## Directions for this task:
Lines outside the range are not wanted. Give again exactly the lines between the line holding "ATOM 175 N N" and the line holding "ATOM 206 N N", inclusive, from the listing below.
----------
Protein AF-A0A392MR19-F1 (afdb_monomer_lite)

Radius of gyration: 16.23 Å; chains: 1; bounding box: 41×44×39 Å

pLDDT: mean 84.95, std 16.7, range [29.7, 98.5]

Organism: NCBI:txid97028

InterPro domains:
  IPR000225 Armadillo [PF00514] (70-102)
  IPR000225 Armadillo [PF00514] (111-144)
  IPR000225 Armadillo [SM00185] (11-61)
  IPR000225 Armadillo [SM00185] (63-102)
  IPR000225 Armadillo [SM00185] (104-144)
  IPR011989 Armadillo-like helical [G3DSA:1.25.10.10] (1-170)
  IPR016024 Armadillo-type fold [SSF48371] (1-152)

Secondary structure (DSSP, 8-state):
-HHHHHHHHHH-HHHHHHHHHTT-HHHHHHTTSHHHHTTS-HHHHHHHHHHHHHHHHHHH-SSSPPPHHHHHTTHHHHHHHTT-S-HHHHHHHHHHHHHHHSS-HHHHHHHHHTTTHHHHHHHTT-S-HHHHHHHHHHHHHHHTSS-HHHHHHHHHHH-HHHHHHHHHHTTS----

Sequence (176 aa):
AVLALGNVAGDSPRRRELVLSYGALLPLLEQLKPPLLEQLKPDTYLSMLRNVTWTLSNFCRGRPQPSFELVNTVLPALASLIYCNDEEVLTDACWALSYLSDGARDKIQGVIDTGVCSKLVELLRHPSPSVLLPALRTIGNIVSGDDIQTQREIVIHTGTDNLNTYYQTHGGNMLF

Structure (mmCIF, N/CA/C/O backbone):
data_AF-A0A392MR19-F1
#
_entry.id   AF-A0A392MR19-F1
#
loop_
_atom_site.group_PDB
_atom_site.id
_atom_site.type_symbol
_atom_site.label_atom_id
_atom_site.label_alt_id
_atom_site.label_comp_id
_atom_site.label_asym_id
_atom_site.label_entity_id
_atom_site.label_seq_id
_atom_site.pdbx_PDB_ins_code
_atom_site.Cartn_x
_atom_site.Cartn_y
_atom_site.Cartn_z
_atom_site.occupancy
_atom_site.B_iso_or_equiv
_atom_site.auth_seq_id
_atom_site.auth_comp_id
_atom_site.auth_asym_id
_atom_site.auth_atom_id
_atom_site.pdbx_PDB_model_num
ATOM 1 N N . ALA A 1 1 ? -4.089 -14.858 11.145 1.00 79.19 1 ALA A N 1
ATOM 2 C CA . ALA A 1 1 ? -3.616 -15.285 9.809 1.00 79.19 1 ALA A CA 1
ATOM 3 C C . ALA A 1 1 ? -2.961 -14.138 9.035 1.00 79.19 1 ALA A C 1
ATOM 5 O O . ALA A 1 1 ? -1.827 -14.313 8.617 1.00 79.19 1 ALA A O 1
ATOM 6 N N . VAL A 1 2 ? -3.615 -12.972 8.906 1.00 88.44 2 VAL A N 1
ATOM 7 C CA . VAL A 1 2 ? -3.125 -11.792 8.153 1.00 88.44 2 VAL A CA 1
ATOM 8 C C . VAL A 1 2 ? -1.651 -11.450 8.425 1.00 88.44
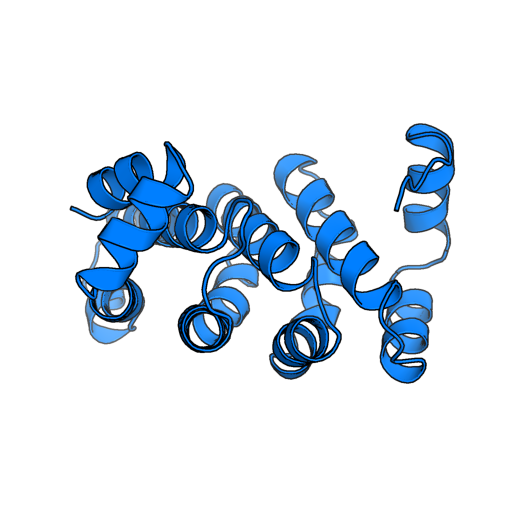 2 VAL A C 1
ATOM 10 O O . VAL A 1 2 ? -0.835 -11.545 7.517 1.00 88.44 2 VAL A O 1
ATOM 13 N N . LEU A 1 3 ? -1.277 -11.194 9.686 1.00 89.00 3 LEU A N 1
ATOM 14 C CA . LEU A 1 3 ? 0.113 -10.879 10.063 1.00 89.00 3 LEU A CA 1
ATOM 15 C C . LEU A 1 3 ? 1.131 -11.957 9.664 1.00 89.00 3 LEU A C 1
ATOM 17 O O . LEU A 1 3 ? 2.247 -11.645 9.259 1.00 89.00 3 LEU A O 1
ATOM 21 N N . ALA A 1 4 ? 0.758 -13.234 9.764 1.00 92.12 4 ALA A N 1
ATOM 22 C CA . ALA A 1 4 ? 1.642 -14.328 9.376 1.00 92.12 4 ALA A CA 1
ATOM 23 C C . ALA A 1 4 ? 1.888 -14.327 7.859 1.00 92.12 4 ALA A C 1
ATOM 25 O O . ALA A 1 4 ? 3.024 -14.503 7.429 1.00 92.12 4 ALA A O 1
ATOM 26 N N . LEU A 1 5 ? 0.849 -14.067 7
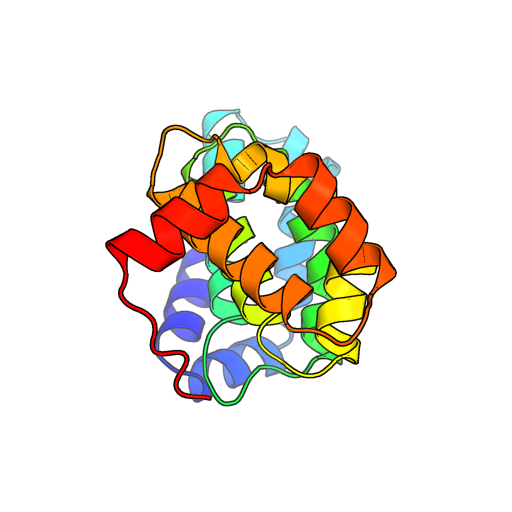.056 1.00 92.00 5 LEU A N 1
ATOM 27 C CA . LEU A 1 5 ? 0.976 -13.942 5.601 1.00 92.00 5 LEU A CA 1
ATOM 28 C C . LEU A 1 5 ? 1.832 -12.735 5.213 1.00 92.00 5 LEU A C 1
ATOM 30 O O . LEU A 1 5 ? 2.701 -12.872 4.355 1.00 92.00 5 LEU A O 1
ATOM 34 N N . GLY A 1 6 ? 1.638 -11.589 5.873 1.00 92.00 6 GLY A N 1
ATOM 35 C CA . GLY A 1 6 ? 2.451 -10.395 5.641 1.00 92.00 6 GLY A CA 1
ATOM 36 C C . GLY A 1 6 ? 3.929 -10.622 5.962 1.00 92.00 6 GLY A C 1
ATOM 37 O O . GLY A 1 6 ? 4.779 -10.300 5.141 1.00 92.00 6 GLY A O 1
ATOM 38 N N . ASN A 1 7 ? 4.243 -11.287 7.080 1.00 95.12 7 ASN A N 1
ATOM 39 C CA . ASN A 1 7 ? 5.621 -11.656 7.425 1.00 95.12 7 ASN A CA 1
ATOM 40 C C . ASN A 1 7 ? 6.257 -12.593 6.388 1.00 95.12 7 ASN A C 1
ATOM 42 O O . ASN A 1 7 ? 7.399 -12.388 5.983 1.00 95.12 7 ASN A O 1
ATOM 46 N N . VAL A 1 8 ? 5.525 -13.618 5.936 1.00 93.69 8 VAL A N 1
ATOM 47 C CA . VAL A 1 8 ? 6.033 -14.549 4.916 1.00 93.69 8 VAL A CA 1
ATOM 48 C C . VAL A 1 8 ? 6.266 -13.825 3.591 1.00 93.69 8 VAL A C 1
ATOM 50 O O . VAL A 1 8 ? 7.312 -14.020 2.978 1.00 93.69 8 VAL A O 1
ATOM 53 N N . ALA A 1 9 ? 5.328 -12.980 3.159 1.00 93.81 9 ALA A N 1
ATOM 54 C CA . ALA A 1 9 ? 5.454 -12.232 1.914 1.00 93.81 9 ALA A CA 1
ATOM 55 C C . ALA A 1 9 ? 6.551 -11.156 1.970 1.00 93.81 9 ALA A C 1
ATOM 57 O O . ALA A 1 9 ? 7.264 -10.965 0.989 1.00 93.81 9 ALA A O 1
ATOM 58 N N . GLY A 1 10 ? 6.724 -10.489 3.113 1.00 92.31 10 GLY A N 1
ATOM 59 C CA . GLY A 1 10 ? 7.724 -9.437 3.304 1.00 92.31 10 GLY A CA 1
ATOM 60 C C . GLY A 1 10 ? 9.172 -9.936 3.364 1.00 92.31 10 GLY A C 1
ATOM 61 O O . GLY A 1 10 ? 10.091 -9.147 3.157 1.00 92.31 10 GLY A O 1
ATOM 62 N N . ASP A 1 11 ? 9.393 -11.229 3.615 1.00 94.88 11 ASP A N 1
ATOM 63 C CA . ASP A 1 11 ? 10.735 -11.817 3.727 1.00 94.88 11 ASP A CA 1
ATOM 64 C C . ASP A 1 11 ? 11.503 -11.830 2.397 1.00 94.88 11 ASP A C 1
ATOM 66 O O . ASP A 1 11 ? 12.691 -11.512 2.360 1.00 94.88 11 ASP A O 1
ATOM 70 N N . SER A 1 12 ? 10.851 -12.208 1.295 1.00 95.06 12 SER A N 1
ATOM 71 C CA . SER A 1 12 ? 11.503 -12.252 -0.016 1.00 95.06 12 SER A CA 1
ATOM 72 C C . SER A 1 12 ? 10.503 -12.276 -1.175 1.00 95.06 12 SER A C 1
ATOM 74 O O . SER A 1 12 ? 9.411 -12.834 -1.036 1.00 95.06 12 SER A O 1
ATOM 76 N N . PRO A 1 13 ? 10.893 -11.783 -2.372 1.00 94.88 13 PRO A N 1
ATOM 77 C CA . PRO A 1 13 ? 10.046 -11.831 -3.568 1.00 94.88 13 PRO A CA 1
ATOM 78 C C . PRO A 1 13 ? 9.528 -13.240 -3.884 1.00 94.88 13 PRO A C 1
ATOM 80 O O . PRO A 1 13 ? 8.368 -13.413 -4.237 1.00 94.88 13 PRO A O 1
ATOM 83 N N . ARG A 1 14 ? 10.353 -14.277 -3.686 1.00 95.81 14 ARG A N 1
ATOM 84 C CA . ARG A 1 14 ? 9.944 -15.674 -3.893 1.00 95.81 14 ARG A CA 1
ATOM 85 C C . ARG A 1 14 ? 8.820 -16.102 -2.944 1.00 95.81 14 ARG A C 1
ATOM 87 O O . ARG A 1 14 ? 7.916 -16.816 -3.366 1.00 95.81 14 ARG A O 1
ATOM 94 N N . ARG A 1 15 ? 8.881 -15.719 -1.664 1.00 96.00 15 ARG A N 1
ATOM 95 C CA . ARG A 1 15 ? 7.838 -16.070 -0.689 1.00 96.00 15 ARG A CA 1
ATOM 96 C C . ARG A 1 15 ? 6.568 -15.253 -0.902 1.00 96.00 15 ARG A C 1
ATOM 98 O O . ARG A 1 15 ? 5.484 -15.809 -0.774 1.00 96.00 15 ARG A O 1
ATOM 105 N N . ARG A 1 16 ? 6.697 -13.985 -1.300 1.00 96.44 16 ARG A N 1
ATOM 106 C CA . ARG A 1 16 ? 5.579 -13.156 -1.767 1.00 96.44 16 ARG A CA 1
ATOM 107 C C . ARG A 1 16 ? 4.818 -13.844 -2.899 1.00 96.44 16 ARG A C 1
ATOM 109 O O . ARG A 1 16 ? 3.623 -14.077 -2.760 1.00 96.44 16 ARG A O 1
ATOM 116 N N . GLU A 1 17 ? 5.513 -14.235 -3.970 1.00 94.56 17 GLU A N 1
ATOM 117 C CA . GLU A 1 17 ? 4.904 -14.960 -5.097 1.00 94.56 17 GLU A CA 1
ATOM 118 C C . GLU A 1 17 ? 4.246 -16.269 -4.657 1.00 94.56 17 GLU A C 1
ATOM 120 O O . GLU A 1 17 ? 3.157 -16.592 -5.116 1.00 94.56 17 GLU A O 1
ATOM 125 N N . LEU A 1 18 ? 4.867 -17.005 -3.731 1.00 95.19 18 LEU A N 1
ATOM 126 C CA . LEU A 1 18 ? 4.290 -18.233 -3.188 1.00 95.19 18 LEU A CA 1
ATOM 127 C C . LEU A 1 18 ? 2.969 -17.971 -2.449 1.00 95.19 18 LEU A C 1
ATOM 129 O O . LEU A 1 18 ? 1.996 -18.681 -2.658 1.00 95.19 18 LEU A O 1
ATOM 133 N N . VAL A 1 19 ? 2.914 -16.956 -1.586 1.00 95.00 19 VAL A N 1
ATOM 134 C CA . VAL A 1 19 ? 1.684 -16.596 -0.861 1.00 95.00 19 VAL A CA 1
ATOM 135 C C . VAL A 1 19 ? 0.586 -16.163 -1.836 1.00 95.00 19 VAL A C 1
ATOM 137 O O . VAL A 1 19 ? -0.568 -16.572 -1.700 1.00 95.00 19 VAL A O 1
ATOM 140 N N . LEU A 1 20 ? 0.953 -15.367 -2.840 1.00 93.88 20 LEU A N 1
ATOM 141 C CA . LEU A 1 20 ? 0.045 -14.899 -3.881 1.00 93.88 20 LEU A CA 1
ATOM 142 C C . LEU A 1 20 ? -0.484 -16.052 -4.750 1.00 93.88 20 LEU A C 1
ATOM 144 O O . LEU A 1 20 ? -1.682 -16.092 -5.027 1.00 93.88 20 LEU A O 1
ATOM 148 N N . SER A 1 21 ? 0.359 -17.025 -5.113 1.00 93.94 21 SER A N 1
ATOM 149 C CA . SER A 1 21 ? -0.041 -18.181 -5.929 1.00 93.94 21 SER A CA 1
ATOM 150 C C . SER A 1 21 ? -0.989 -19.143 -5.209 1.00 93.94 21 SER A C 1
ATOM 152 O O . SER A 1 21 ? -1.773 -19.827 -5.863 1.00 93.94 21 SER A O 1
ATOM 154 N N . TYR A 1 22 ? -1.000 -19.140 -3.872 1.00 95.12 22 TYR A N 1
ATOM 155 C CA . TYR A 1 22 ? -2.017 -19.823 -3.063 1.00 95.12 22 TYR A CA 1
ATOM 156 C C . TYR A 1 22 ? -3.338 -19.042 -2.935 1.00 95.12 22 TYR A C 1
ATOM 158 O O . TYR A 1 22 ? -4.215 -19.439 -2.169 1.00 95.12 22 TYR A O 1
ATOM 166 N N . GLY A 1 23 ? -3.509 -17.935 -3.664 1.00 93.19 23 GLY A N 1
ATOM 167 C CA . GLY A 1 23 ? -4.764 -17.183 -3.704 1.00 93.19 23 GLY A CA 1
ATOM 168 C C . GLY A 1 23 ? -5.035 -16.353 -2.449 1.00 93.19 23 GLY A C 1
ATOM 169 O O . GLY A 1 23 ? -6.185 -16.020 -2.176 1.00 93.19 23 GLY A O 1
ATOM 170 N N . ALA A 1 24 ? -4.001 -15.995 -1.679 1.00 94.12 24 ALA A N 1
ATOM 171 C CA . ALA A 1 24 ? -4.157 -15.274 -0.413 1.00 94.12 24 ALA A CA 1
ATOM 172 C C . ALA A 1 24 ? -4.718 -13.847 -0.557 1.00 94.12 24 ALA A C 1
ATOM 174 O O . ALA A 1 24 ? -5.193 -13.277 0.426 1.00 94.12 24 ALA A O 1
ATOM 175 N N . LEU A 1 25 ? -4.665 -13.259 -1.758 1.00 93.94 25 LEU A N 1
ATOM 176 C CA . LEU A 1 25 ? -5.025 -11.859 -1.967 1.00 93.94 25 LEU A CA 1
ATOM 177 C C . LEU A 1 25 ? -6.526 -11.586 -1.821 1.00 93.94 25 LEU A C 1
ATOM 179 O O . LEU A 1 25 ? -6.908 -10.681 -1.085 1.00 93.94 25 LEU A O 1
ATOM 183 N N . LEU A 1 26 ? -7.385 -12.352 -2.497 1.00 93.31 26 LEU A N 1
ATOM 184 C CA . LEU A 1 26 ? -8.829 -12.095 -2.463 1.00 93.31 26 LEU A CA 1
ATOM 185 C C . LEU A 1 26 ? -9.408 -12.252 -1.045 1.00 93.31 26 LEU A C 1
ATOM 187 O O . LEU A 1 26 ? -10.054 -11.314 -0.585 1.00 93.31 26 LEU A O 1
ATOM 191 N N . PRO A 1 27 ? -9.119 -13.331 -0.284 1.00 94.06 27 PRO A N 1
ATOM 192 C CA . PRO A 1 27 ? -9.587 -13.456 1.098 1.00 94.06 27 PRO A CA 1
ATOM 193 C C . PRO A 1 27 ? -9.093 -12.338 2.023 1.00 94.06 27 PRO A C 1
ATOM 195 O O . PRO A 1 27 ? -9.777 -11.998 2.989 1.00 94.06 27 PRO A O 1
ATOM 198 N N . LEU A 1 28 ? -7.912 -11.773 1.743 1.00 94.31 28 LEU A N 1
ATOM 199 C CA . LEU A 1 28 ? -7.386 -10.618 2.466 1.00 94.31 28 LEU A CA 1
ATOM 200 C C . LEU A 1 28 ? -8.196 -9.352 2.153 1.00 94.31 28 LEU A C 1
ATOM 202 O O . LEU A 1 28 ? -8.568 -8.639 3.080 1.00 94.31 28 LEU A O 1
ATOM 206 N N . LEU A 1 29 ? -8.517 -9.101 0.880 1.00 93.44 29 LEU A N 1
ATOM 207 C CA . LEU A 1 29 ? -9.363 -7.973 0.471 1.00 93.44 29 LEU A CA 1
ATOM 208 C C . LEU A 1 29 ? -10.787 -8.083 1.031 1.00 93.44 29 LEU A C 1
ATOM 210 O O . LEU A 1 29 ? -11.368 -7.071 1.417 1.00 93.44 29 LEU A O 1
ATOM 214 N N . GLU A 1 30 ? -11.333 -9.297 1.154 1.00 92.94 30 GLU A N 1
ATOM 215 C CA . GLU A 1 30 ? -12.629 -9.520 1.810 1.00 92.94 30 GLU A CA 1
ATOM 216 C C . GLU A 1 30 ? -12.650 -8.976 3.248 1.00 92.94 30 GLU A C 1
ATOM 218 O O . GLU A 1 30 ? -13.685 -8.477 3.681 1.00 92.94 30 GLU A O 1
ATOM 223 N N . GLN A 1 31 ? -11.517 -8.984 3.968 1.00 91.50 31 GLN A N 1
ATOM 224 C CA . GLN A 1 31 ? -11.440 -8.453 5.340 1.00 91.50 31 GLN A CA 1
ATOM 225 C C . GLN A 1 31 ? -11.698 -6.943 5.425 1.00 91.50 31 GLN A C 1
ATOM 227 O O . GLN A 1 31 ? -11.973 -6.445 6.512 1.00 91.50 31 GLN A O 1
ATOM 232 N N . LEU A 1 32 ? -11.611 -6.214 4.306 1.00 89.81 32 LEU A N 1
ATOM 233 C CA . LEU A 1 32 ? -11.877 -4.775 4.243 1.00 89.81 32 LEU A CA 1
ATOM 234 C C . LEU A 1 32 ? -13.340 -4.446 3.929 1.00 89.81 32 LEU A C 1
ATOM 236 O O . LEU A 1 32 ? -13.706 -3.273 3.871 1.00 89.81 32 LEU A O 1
----------
## Solution:
ATOM 175 N N . LEU A 1 25 ? -4.665 -13.259 -1.758 1.00 93.94 25 LEU A N 1
ATOM 176 C CA . LEU A 1 25 ? -5.025 -11.859 -1.967 1.00 93.94 25 LEU A CA 1
ATOM 177 C C . LEU A 1 25 ? -6.526 -11.586 -1.821 1.00 93.94 25 LEU A C 1
ATOM 179 O O . LEU A 1 25 ? -6.908 -10.681 -1.085 1.00 93.94 25 LEU A O 1
ATOM 183 N N . LEU A 1 26 ? -7.385 -12.352 -2.497 1.00 93.31 26 LEU A N 1
ATOM 184 C CA . LEU A 1 26 ? -8.829 -12.095 -2.463 1.00 93.31 26 LEU A CA 1
ATOM 185 C C . LEU A 1 26 ? -9.408 -12.252 -1.045 1.00 93.31 26 LEU A C 1
ATOM 187 O O . LEU A 1 26 ? -10.054 -11.314 -0.585 1.00 93.31 26 LEU A O 1
ATOM 191 N N . PRO A 1 27 ? -9.119 -13.331 -0.284 1.00 94.06 27 PRO A N 1
ATOM 192 C CA . PRO A 1 27 ? -9.587 -13.456 1.098 1.00 94.06 27 PRO A CA 1
ATOM 193 C C . PRO A 1 27 ? -9.093 -12.338 2.023 1.00 94.06 27 PRO A C 1
ATOM 195 O O . PRO A 1 27 ? -9.777 -11.998 2.989 1.00 94.06 27 PRO A O 1
ATOM 198 N N . LEU A 1 28 ? -7.912 -11.773 1.743 1.00 94.31 28 LEU A N 1
ATOM 199 C CA . LEU A 1 28 ? -7.386 -10.618 2.466 1.00 94.31 28 LEU A CA 1
ATOM 200 C C . LEU A 1 28 ? -8.196 -9.352 2.153 1.00 94.31 28 LEU A C 1
ATOM 202 O O . LEU A 1 28 ? -8.568 -8.639 3.080 1.00 94.31 28 LEU A O 1
ATOM 206 N N . LEU A 1 29 ? -8.517 -9.101 0.880 1.00 93.44 29 LEU A N 1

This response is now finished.